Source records

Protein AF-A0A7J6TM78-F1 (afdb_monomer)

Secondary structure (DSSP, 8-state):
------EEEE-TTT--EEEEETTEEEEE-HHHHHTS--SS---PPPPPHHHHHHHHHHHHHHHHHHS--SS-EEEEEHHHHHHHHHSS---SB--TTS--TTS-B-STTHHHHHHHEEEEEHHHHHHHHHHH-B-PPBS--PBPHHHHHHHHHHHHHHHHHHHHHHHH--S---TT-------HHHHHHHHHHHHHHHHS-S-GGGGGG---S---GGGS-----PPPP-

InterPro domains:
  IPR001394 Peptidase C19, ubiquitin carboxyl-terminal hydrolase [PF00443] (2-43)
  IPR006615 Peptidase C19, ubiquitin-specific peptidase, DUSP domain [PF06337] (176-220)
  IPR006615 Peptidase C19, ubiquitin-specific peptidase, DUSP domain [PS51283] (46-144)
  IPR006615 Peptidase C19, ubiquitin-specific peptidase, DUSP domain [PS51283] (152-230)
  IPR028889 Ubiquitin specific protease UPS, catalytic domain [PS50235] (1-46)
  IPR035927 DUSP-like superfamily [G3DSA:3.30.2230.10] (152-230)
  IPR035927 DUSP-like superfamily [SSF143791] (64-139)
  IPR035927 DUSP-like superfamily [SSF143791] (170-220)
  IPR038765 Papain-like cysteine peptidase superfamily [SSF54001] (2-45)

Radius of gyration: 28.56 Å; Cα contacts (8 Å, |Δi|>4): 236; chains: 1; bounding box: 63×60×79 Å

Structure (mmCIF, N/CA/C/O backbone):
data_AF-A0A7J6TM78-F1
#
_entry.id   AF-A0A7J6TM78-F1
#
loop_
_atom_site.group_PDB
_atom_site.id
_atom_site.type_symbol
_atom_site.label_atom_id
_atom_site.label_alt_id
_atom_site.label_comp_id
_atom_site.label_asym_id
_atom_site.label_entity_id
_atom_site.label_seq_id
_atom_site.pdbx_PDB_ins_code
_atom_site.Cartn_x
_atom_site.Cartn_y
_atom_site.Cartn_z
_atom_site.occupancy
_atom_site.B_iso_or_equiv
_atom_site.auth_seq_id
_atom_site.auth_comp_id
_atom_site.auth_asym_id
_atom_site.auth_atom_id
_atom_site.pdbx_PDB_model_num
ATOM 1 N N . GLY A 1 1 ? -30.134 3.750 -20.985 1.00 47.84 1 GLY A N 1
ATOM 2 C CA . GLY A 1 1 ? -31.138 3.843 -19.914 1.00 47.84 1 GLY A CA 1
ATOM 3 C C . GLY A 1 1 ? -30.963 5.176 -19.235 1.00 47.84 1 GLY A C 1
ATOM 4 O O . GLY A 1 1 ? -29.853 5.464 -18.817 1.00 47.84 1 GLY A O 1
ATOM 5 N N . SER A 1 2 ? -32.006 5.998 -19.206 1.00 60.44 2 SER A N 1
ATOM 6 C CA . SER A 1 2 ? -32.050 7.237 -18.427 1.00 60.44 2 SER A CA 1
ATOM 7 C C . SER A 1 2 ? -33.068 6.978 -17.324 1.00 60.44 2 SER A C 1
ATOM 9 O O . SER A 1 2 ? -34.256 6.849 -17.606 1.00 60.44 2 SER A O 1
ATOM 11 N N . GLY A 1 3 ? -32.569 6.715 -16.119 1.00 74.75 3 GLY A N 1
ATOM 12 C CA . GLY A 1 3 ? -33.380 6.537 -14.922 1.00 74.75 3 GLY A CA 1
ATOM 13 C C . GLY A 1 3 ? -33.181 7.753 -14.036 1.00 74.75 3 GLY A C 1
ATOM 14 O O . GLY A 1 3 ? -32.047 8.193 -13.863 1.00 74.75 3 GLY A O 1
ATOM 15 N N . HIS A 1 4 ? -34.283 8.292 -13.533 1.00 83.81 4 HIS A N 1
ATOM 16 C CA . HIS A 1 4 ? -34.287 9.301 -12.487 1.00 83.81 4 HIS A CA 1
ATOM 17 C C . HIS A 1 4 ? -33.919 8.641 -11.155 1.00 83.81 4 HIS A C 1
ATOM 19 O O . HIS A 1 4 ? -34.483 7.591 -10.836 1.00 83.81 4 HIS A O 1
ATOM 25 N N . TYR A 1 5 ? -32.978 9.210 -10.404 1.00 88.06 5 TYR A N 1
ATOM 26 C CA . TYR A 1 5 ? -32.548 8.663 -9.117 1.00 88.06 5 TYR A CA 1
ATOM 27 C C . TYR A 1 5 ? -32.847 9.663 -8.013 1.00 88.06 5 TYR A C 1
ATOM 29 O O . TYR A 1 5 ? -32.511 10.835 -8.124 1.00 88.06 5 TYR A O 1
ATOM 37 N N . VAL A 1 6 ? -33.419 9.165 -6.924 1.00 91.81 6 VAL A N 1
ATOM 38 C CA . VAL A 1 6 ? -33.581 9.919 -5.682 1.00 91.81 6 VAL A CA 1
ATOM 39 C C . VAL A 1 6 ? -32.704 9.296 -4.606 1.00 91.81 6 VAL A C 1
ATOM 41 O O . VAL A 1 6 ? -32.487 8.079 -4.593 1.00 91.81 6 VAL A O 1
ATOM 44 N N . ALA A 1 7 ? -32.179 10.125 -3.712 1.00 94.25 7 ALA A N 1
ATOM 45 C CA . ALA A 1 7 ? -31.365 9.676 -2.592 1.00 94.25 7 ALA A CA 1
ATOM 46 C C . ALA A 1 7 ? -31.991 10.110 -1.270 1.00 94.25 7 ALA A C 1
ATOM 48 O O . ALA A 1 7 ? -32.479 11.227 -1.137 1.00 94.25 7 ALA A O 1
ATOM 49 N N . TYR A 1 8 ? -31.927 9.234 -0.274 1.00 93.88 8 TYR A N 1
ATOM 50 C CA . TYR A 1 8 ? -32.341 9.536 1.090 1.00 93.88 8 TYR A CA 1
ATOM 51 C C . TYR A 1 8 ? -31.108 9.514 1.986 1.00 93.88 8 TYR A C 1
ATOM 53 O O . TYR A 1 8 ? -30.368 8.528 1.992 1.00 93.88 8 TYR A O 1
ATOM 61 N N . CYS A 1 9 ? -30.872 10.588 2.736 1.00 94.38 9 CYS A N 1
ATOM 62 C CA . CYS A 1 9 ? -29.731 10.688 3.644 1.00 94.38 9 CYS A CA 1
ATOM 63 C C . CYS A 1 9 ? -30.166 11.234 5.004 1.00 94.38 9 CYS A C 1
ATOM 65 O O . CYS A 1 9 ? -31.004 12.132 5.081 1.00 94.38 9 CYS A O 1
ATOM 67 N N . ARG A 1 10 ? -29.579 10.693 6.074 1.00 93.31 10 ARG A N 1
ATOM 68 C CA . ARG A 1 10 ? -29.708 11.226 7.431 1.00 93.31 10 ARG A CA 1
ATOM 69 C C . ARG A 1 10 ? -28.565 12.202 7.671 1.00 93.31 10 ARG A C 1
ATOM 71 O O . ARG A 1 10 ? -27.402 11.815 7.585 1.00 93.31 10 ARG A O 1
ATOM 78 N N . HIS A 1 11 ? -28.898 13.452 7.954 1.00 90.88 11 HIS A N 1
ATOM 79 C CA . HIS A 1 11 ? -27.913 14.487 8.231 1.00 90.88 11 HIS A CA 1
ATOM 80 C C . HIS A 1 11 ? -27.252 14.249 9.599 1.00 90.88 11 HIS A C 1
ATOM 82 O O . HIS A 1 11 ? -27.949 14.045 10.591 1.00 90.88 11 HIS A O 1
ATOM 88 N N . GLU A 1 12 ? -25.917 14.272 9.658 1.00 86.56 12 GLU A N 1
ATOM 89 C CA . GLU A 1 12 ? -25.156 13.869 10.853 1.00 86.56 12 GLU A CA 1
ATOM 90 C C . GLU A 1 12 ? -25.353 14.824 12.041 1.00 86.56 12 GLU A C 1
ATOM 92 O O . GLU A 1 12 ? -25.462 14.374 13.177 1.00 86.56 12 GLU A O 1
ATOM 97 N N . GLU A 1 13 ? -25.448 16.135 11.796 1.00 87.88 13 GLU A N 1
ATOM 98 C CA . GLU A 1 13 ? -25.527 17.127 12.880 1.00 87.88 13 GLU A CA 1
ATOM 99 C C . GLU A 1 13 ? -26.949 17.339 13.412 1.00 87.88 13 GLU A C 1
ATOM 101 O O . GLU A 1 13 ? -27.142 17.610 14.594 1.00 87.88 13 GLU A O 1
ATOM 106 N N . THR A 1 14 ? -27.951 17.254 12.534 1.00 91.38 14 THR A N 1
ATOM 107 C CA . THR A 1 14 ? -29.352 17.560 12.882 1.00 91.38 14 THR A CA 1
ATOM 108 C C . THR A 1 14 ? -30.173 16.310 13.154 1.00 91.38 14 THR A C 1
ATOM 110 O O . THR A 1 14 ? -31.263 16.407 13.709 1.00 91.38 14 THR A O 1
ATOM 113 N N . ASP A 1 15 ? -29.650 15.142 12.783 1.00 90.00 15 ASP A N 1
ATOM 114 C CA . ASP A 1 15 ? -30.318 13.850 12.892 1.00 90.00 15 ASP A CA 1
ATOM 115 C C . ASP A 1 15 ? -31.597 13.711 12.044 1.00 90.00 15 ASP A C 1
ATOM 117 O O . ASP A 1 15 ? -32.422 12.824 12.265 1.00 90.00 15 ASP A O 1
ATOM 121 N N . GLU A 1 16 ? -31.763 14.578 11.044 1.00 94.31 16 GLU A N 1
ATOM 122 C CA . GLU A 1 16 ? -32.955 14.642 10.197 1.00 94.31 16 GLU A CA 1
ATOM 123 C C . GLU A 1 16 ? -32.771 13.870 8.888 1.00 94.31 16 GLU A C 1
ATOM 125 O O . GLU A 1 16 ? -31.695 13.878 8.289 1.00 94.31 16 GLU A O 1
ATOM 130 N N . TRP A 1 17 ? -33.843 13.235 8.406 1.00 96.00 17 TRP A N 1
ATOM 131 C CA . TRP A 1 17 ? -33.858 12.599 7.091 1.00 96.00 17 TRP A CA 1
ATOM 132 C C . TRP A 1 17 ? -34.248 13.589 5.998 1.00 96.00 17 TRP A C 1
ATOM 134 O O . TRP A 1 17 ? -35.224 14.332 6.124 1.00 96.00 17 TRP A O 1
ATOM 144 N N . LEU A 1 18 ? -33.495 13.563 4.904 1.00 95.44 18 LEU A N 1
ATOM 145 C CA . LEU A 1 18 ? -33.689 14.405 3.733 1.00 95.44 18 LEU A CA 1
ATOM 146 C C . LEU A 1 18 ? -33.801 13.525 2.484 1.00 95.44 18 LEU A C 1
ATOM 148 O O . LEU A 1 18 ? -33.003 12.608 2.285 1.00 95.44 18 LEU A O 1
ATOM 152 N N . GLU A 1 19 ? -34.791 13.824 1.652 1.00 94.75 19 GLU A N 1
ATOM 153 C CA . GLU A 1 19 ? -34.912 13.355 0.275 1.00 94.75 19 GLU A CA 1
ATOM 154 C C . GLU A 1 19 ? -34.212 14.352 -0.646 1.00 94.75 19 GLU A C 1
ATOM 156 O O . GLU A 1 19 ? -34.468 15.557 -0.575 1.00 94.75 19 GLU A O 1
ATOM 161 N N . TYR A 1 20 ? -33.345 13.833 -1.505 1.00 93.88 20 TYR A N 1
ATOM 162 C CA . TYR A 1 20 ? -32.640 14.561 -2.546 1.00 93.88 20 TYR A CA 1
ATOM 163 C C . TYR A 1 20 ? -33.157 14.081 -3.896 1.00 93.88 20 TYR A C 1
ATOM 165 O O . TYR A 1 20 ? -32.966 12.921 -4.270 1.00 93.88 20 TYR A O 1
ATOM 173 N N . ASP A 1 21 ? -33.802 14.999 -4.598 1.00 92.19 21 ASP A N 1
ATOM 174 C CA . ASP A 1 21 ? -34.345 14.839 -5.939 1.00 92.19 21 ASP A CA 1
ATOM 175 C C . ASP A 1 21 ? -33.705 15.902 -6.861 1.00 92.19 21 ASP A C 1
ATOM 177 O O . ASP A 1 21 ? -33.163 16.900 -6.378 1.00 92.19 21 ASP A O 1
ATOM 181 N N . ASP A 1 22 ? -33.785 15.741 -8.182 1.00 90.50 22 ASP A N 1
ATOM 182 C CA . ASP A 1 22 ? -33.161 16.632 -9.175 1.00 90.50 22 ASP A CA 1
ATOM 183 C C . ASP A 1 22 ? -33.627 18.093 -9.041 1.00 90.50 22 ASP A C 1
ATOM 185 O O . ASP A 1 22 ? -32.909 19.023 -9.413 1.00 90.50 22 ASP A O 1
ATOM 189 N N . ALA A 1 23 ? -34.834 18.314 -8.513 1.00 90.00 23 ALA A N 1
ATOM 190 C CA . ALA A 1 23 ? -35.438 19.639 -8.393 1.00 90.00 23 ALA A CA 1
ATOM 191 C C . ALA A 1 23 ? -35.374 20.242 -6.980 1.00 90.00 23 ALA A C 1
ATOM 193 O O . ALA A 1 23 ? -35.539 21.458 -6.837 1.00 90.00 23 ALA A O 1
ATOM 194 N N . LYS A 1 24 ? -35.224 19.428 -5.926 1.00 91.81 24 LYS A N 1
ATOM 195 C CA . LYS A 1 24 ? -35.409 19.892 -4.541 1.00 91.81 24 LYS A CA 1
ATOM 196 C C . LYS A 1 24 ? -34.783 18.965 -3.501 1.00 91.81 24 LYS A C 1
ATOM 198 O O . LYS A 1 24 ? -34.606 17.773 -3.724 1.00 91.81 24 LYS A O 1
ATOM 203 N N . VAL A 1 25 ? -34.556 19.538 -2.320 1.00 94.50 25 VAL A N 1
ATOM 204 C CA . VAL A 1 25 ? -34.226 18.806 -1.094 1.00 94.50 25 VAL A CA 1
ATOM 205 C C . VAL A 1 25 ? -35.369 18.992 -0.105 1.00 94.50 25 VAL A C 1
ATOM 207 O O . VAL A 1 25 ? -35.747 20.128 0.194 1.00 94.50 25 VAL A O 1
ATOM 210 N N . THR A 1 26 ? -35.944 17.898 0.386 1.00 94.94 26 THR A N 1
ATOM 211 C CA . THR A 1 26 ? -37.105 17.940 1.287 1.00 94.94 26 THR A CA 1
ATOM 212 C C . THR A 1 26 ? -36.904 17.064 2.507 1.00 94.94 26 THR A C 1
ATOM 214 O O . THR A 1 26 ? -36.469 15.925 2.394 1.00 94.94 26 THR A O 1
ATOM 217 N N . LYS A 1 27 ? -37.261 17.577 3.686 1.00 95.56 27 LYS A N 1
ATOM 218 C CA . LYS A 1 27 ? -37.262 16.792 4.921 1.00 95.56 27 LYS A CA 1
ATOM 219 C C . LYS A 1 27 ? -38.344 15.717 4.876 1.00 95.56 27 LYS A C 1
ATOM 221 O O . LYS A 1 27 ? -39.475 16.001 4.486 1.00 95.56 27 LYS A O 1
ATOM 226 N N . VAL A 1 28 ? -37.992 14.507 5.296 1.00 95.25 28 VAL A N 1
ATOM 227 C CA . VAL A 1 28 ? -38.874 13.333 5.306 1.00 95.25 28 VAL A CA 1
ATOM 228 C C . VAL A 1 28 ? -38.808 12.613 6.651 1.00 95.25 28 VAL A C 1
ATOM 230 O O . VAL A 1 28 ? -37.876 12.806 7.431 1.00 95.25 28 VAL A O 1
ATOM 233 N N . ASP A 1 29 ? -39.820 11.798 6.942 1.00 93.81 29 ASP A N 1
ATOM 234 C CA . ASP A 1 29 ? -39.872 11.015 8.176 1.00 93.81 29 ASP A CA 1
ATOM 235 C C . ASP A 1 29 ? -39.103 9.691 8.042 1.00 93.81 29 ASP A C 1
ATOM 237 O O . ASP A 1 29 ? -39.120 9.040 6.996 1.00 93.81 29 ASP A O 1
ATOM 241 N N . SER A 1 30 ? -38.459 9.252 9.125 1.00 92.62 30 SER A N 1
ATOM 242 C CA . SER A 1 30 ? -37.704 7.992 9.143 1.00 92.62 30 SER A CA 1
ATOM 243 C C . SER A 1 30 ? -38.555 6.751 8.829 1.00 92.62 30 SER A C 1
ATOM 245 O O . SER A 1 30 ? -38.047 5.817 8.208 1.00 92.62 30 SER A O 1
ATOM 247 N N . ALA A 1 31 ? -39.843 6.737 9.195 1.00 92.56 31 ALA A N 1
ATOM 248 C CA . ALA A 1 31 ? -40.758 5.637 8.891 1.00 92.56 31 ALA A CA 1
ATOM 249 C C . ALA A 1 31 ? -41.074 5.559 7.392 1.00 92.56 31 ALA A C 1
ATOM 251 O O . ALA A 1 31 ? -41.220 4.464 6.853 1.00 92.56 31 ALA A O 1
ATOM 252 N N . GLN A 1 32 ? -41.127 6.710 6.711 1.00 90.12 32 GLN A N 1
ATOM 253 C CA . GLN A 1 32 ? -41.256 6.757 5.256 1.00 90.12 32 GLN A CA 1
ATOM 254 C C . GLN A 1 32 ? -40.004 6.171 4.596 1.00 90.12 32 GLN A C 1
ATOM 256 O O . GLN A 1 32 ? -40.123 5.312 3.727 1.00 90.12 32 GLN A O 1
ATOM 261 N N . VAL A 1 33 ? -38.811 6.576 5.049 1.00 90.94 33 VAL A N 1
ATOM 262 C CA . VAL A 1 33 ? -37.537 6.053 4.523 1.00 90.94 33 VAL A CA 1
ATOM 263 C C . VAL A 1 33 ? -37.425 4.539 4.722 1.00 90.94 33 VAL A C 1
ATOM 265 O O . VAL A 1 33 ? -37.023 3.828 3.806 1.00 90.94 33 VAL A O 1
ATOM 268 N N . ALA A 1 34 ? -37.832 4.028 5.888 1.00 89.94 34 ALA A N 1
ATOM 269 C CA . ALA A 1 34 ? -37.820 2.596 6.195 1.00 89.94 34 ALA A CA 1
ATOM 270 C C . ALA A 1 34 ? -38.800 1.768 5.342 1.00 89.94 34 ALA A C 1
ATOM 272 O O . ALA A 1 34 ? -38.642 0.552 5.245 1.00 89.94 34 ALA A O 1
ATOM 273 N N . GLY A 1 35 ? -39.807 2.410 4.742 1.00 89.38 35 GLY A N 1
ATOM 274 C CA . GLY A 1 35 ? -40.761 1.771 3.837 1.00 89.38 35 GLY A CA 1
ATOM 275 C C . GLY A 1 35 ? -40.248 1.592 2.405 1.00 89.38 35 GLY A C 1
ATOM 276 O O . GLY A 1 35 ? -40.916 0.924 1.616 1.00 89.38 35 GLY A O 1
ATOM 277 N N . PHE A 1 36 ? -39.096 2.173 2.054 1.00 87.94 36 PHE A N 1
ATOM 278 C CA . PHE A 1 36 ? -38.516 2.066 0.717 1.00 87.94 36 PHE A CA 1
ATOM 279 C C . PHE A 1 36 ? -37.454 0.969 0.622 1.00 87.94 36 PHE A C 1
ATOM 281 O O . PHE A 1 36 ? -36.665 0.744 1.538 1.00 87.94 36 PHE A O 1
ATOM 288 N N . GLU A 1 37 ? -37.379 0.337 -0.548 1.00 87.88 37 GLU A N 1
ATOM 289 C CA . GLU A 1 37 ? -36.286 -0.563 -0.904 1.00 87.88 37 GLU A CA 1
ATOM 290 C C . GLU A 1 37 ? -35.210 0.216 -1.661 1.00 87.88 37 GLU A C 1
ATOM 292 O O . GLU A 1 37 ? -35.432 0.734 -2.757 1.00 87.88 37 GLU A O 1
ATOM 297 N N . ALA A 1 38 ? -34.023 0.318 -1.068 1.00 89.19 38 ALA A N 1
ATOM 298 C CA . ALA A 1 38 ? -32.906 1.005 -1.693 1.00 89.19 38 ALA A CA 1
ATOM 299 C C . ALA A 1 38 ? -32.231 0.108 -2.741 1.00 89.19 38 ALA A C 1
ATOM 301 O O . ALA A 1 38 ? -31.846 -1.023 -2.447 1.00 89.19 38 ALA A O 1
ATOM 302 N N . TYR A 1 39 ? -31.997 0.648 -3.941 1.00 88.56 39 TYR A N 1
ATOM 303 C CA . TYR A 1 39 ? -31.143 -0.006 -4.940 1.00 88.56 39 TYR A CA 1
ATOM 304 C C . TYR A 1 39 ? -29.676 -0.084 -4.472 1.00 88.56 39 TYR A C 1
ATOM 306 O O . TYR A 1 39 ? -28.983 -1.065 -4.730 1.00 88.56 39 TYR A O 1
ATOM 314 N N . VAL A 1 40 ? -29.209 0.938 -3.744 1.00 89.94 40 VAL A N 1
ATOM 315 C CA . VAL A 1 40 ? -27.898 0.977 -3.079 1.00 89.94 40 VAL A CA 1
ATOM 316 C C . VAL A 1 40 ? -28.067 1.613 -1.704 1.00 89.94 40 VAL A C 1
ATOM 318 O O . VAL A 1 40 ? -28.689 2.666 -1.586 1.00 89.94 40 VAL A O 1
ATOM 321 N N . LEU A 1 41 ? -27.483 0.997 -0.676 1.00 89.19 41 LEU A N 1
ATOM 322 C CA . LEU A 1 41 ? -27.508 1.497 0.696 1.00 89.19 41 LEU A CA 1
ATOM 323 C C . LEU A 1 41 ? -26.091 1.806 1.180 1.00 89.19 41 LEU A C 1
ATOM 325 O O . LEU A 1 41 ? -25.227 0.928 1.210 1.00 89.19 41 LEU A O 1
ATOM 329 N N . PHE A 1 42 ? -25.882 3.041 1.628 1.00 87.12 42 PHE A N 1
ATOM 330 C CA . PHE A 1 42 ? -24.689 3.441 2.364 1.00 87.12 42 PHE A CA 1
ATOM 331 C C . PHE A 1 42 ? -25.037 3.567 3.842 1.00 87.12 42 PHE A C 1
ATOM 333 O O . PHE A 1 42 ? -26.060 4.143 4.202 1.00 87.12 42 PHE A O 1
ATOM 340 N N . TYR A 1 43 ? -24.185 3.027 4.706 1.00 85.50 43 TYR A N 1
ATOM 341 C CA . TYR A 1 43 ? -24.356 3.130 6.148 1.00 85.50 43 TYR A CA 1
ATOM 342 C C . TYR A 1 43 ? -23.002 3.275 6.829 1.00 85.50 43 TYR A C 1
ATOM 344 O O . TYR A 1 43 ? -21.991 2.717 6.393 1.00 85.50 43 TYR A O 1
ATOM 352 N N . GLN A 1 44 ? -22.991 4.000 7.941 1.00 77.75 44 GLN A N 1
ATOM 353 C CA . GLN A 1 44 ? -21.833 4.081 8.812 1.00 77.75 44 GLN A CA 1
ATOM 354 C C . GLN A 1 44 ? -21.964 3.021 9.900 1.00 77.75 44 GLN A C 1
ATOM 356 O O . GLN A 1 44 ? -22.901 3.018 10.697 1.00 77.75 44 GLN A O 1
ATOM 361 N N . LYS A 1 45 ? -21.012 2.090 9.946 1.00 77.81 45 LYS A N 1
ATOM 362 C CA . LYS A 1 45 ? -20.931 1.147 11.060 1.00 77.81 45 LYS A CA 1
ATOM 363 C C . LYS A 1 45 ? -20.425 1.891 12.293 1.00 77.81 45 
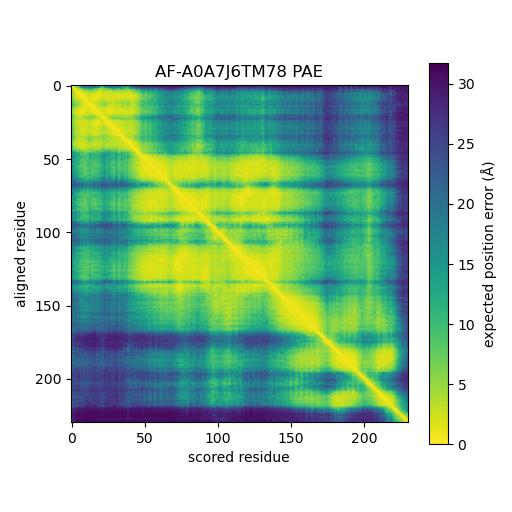LYS A C 1
ATOM 365 O O . LYS A 1 45 ? -19.316 2.422 12.267 1.00 77.81 45 LYS A O 1
ATOM 370 N N . VAL A 1 46 ? -21.193 1.862 13.381 1.00 78.06 46 VAL A N 1
ATOM 371 C CA . VAL A 1 46 ? -20.739 2.375 14.680 1.00 78.06 46 VAL A CA 1
ATOM 372 C C . VAL A 1 46 ? -19.472 1.621 15.087 1.00 78.06 46 VAL A C 1
ATOM 374 O O . VAL A 1 46 ? -19.454 0.386 15.151 1.00 78.06 46 VAL A O 1
ATOM 377 N N . ALA A 1 47 ? -18.384 2.361 15.305 1.00 72.19 47 ALA A N 1
ATOM 378 C CA . ALA A 1 47 ? -17.112 1.774 15.696 1.00 72.19 47 ALA A CA 1
ATOM 379 C C . ALA A 1 47 ? -17.265 1.087 17.059 1.00 72.19 47 ALA A C 1
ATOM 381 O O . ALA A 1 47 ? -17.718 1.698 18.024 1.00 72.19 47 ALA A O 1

» Problem details:
What is needed is an exact copy of the lines from the line with "ATOM 333 O O" to the end of the data above, both included, without any pictures.

» Problem solution:
ATOM 333 O O . PHE A 1 42 ? -26.060 4.143 4.202 1.00 87.12 42 PHE A O 1
ATOM 340 N N . TYR A 1 43 ? -24.185 3.027 4.706 1.00 85.50 43 TYR A N 1
ATOM 341 C CA . TYR A 1 43 ? -24.356 3.130 6.148 1.00 85.50 43 TYR A CA 1
ATOM 342 C C . TYR A 1 43 ? -23.002 3.275 6.829 1.00 85.50 43 TYR A C 1
ATOM 344 O O . TYR A 1 43 ? -21.991 2.717 6.393 1.00 85.50 43 TYR A O 1
ATOM 352 N N . GLN A 1 44 ? -22.991 4.000 7.941 1.00 77.75 44 GLN A N 1
ATOM 353 C CA . GLN A 1 44 ? -21.833 4.081 8.812 1.00 77.75 44 GLN A CA 1
ATOM 354 C C . GLN A 1 44 ? -21.964 3.021 9.900 1.00 77.75 44 GLN A C 1
ATOM 356 O O . GLN A 1 44 ? -22.901 3.018 10.697 1.00 77.75 44 GLN A O 1
ATOM 361 N N . LYS A 1 45 ? -21.012 2.090 9.946 1.00 77.81 45 LYS A N 1
ATOM 362 C CA . LYS A 1 45 ? -20.931 1.147 11.060 1.00 77.81 45 LYS A CA 1
ATOM 363 C C . LYS A 1 45 ? -20.425 1.891 12.293 1.00 77.81 45 
LYS A C 1
ATOM 365 O O . LYS A 1 45 ? -19.316 2.422 12.267 1.00 77.81 45 LYS A O 1
ATOM 370 N N . VAL A 1 46 ? -21.193 1.862 13.381 1.00 78.06 46 VAL A N 1
ATOM 371 C CA . VAL A 1 46 ? -20.739 2.375 14.680 1.00 78.06 46 VAL A CA 1
ATOM 372 C C . VAL A 1 46 ? -19.472 1.621 15.087 1.00 78.06 46 VAL A C 1
ATOM 374 O O . VAL A 1 46 ? -19.454 0.386 15.151 1.00 78.06 46 VAL A O 1
ATOM 377 N N . ALA A 1 47 ? -18.384 2.361 15.305 1.00 72.19 47 ALA A N 1
ATOM 378 C CA . ALA A 1 47 ? -17.112 1.774 15.696 1.00 72.19 47 ALA A CA 1
ATOM 379 C C . ALA A 1 47 ? -17.265 1.087 17.059 1.00 72.19 47 ALA A C 1
ATOM 381 O O . ALA A 1 47 ? -17.718 1.698 18.024 1.00 72.19 47 ALA A O 1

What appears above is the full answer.